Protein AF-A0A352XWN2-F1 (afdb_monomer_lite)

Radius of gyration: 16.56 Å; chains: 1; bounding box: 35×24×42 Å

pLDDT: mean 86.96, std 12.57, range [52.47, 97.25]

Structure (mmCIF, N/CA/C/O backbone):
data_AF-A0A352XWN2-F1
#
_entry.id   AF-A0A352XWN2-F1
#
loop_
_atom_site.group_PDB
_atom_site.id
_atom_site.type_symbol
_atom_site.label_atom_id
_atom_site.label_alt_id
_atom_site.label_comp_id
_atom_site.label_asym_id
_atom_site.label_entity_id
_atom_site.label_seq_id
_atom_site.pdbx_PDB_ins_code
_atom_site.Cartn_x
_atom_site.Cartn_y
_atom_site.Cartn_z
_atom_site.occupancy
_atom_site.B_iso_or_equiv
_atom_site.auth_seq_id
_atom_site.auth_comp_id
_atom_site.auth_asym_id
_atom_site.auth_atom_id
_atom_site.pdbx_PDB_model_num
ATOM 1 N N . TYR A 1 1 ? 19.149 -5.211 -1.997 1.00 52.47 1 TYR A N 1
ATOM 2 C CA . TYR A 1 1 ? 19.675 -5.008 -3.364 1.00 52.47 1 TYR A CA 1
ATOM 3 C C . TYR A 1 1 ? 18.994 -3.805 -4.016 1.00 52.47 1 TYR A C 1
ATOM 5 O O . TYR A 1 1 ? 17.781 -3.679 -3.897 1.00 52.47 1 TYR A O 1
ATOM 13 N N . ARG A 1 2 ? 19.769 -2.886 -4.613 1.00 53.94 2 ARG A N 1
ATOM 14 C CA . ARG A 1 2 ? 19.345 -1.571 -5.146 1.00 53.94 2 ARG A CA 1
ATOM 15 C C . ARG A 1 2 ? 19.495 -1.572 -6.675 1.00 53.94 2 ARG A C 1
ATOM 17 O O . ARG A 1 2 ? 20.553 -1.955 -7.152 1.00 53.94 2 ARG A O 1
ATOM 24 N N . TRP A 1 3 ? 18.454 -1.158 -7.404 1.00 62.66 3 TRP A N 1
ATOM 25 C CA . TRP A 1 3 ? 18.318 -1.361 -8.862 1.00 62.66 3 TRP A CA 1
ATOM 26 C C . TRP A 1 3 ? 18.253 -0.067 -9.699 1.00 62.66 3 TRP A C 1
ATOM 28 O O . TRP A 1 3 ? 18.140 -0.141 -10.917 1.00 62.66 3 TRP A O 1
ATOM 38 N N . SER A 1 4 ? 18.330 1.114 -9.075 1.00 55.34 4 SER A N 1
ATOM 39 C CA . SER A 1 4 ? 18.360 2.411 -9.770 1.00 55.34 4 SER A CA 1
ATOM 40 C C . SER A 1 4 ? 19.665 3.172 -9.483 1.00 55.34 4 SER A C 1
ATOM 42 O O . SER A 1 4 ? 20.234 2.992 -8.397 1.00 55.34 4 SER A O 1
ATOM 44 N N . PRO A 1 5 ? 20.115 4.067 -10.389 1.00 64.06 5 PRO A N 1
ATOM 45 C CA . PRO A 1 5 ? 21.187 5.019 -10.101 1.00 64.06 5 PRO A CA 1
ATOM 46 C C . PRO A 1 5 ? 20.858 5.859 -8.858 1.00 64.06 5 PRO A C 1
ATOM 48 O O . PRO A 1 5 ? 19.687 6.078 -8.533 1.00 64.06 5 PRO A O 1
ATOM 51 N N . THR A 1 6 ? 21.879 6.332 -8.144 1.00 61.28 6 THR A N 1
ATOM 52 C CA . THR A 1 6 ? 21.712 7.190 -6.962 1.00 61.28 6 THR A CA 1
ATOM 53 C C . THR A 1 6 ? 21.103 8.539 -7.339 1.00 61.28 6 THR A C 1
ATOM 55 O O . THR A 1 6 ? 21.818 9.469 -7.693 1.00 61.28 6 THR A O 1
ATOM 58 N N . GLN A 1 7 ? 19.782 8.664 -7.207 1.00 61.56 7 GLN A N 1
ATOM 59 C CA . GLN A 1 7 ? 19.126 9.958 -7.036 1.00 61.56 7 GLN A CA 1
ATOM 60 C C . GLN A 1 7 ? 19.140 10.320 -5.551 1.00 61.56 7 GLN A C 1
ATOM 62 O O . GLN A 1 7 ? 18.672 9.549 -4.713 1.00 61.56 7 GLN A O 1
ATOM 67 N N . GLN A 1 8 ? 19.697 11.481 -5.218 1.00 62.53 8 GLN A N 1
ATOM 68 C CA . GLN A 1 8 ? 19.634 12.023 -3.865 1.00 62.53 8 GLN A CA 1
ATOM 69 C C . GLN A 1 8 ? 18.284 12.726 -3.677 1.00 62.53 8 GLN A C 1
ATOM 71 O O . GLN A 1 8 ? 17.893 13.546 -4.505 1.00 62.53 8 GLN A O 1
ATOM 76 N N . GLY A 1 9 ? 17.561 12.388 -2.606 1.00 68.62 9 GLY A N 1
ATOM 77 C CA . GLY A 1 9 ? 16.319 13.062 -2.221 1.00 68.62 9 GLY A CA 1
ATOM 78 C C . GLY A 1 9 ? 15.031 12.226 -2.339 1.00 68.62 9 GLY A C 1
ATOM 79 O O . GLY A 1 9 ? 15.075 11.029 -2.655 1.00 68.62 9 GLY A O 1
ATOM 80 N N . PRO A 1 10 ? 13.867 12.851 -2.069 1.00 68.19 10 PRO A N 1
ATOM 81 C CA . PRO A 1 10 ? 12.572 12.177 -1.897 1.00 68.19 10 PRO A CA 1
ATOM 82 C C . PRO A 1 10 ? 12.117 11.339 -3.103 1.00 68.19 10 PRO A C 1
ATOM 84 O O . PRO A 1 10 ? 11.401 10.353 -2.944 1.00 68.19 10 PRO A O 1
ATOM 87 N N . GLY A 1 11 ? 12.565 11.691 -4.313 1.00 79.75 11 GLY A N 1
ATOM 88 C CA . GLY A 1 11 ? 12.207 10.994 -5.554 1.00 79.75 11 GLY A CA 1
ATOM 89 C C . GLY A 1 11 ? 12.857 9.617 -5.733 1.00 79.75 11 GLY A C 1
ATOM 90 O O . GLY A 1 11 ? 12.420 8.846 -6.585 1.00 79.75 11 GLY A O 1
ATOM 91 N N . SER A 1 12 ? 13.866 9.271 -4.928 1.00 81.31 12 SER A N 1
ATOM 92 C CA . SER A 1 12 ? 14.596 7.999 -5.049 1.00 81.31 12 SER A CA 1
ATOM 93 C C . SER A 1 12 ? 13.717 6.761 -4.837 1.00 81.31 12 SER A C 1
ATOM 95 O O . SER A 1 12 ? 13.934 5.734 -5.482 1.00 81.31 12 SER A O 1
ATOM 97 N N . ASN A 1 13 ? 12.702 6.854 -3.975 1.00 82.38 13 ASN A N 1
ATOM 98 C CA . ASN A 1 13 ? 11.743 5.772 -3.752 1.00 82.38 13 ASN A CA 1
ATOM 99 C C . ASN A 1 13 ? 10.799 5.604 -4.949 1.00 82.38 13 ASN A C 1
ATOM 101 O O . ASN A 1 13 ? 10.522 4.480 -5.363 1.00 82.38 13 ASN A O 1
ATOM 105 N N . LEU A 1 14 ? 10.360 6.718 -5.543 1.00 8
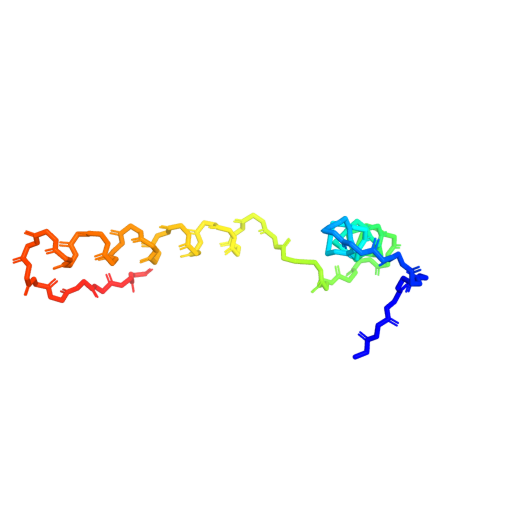6.19 14 LEU A N 1
ATOM 106 C CA . LEU A 1 14 ? 9.485 6.715 -6.712 1.00 86.19 14 LEU A CA 1
ATOM 107 C C . LEU A 1 14 ? 10.206 6.156 -7.945 1.00 86.19 14 LEU A C 1
ATOM 109 O O . LEU A 1 14 ? 9.671 5.293 -8.635 1.00 86.19 14 LEU A O 1
ATOM 113 N N . ALA A 1 15 ? 11.448 6.583 -8.179 1.00 87.19 15 ALA A N 1
ATOM 114 C CA . ALA A 1 15 ? 12.272 6.061 -9.265 1.00 87.19 15 ALA A CA 1
ATOM 115 C C . ALA A 1 15 ? 12.484 4.543 -9.139 1.00 87.19 15 ALA A C 1
ATOM 117 O O . ALA A 1 15 ? 12.337 3.809 -10.114 1.00 87.19 15 ALA A O 1
ATOM 118 N N . GLN A 1 16 ? 12.754 4.047 -7.926 1.00 86.94 16 GLN A N 1
ATOM 119 C CA . GLN A 1 16 ? 12.862 2.607 -7.674 1.00 86.94 16 GLN A CA 1
ATOM 120 C C . GLN A 1 16 ? 11.546 1.860 -7.921 1.00 86.94 16 GLN A C 1
ATOM 122 O O . GLN A 1 16 ? 11.586 0.746 -8.443 1.00 86.94 16 GLN A O 1
ATOM 127 N N . ALA A 1 17 ? 10.399 2.445 -7.564 1.00 88.44 17 ALA A N 1
ATOM 128 C CA . ALA A 1 17 ? 9.092 1.848 -7.827 1.00 88.44 17 ALA A CA 1
ATOM 129 C C . ALA A 1 17 ? 8.837 1.707 -9.336 1.00 88.44 17 ALA A C 1
ATOM 131 O O . ALA A 1 17 ? 8.493 0.620 -9.793 1.00 88.44 17 ALA A O 1
ATOM 132 N N . TYR A 1 18 ? 9.115 2.751 -10.124 1.00 89.38 18 TYR A N 1
ATOM 133 C CA . TYR A 1 18 ? 8.966 2.695 -11.582 1.00 89.38 18 TYR A CA 1
ATOM 134 C C . TYR A 1 18 ? 9.907 1.688 -12.249 1.00 89.38 18 TYR A C 1
ATOM 136 O O . TYR A 1 18 ? 9.492 0.985 -13.168 1.00 89.38 18 TYR A O 1
ATOM 144 N N . VAL A 1 19 ? 11.151 1.559 -11.774 1.00 92.62 19 VAL A N 1
ATOM 145 C CA . VAL A 1 19 ? 12.085 0.536 -12.280 1.00 92.62 19 VAL A CA 1
ATOM 146 C C . VAL A 1 19 ? 11.545 -0.875 -12.035 1.00 92.62 19 VAL A C 1
ATOM 148 O O . VAL A 1 19 ? 11.611 -1.720 -12.926 1.00 92.62 19 VAL A O 1
ATOM 151 N N . ARG A 1 20 ? 10.985 -1.137 -10.847 1.00 90.00 20 ARG A N 1
ATOM 152 C CA . ARG A 1 20 ? 10.381 -2.439 -10.517 1.00 90.00 20 ARG A CA 1
ATOM 153 C C . ARG A 1 20 ? 9.147 -2.717 -11.365 1.00 90.00 20 ARG A C 1
ATOM 155 O O . ARG A 1 20 ? 9.036 -3.801 -11.919 1.00 90.00 20 ARG A O 1
ATOM 162 N N . PHE A 1 21 ? 8.283 -1.722 -11.526 1.00 91.00 21 PHE A N 1
ATOM 163 C CA . PHE A 1 21 ? 7.097 -1.829 -12.368 1.00 91.00 21 PHE A CA 1
ATOM 164 C C . PHE A 1 21 ? 7.448 -2.141 -13.832 1.00 91.00 21 PHE A C 1
ATOM 166 O O . PHE A 1 21 ? 6.883 -3.053 -14.431 1.00 91.00 21 PHE A O 1
ATOM 173 N N . ALA A 1 22 ? 8.429 -1.437 -14.404 1.00 92.88 22 ALA A N 1
ATOM 174 C CA . ALA A 1 22 ? 8.883 -1.693 -15.769 1.00 92.88 22 ALA A CA 1
ATOM 175 C C . ALA A 1 22 ? 9.472 -3.104 -15.936 1.00 92.88 22 ALA A C 1
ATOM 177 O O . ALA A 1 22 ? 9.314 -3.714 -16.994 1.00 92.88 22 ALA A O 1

· · · · · · ·

Task directions: Begin at the top of the listing above and set down each line exactly. Stop after the line that contains "ATOM 5 O O .".

Expected answer:
Protein AF-A0A352XWN2-F1 (afdb_monomer_lite)

Radius of gyration: 16.56 Å; chains: 1; bounding box: 35×24×42 Å

pLDDT: mean 86.96, std 12.57, range [52.47, 97.25]

Structure (mmCIF, N/CA/C/O backbone):
data_AF-A0A352XWN2-F1
#
_entry.id   AF-A0A352XWN2-F1
#
loop_
_atom_site.group_PDB
_atom_site.id
_atom_site.type_symbol
_atom_site.label_atom_id
_atom_site.label_alt_id
_atom_site.label_comp_id
_atom_site.label_asym_id
_atom_site.label_entity_id
_atom_site.label_seq_id
_atom_site.pdbx_PDB_ins_code
_atom_site.Cartn_x
_atom_site.Cartn_y
_atom_site.Cartn_z
_atom_site.occupancy
_atom_site.B_iso_or_equiv
_atom_site.auth_seq_id
_atom_site.auth_comp_id
_atom_site.auth_asym_id
_atom_site.auth_atom_id
_atom_site.pdbx_PDB_model_num
ATOM 1 N N . TYR A 1 1 ? 19.149 -5.211 -1.997 1.00 52.47 1 TYR A N 1
ATOM 2 C CA . TYR A 1 1 ? 19.675 -5.008 -3.364 1.00 52.47 1 TYR A CA 1
ATOM 3 C C . TYR A 1 1 ? 18.994 -3.805 -4.016 1.00 52.47 1 TYR A C 1
ATOM 5 O O . TYR A 1 1 ? 17.781 -3.679 -3.897 1.00 52.47 1 TYR A O 1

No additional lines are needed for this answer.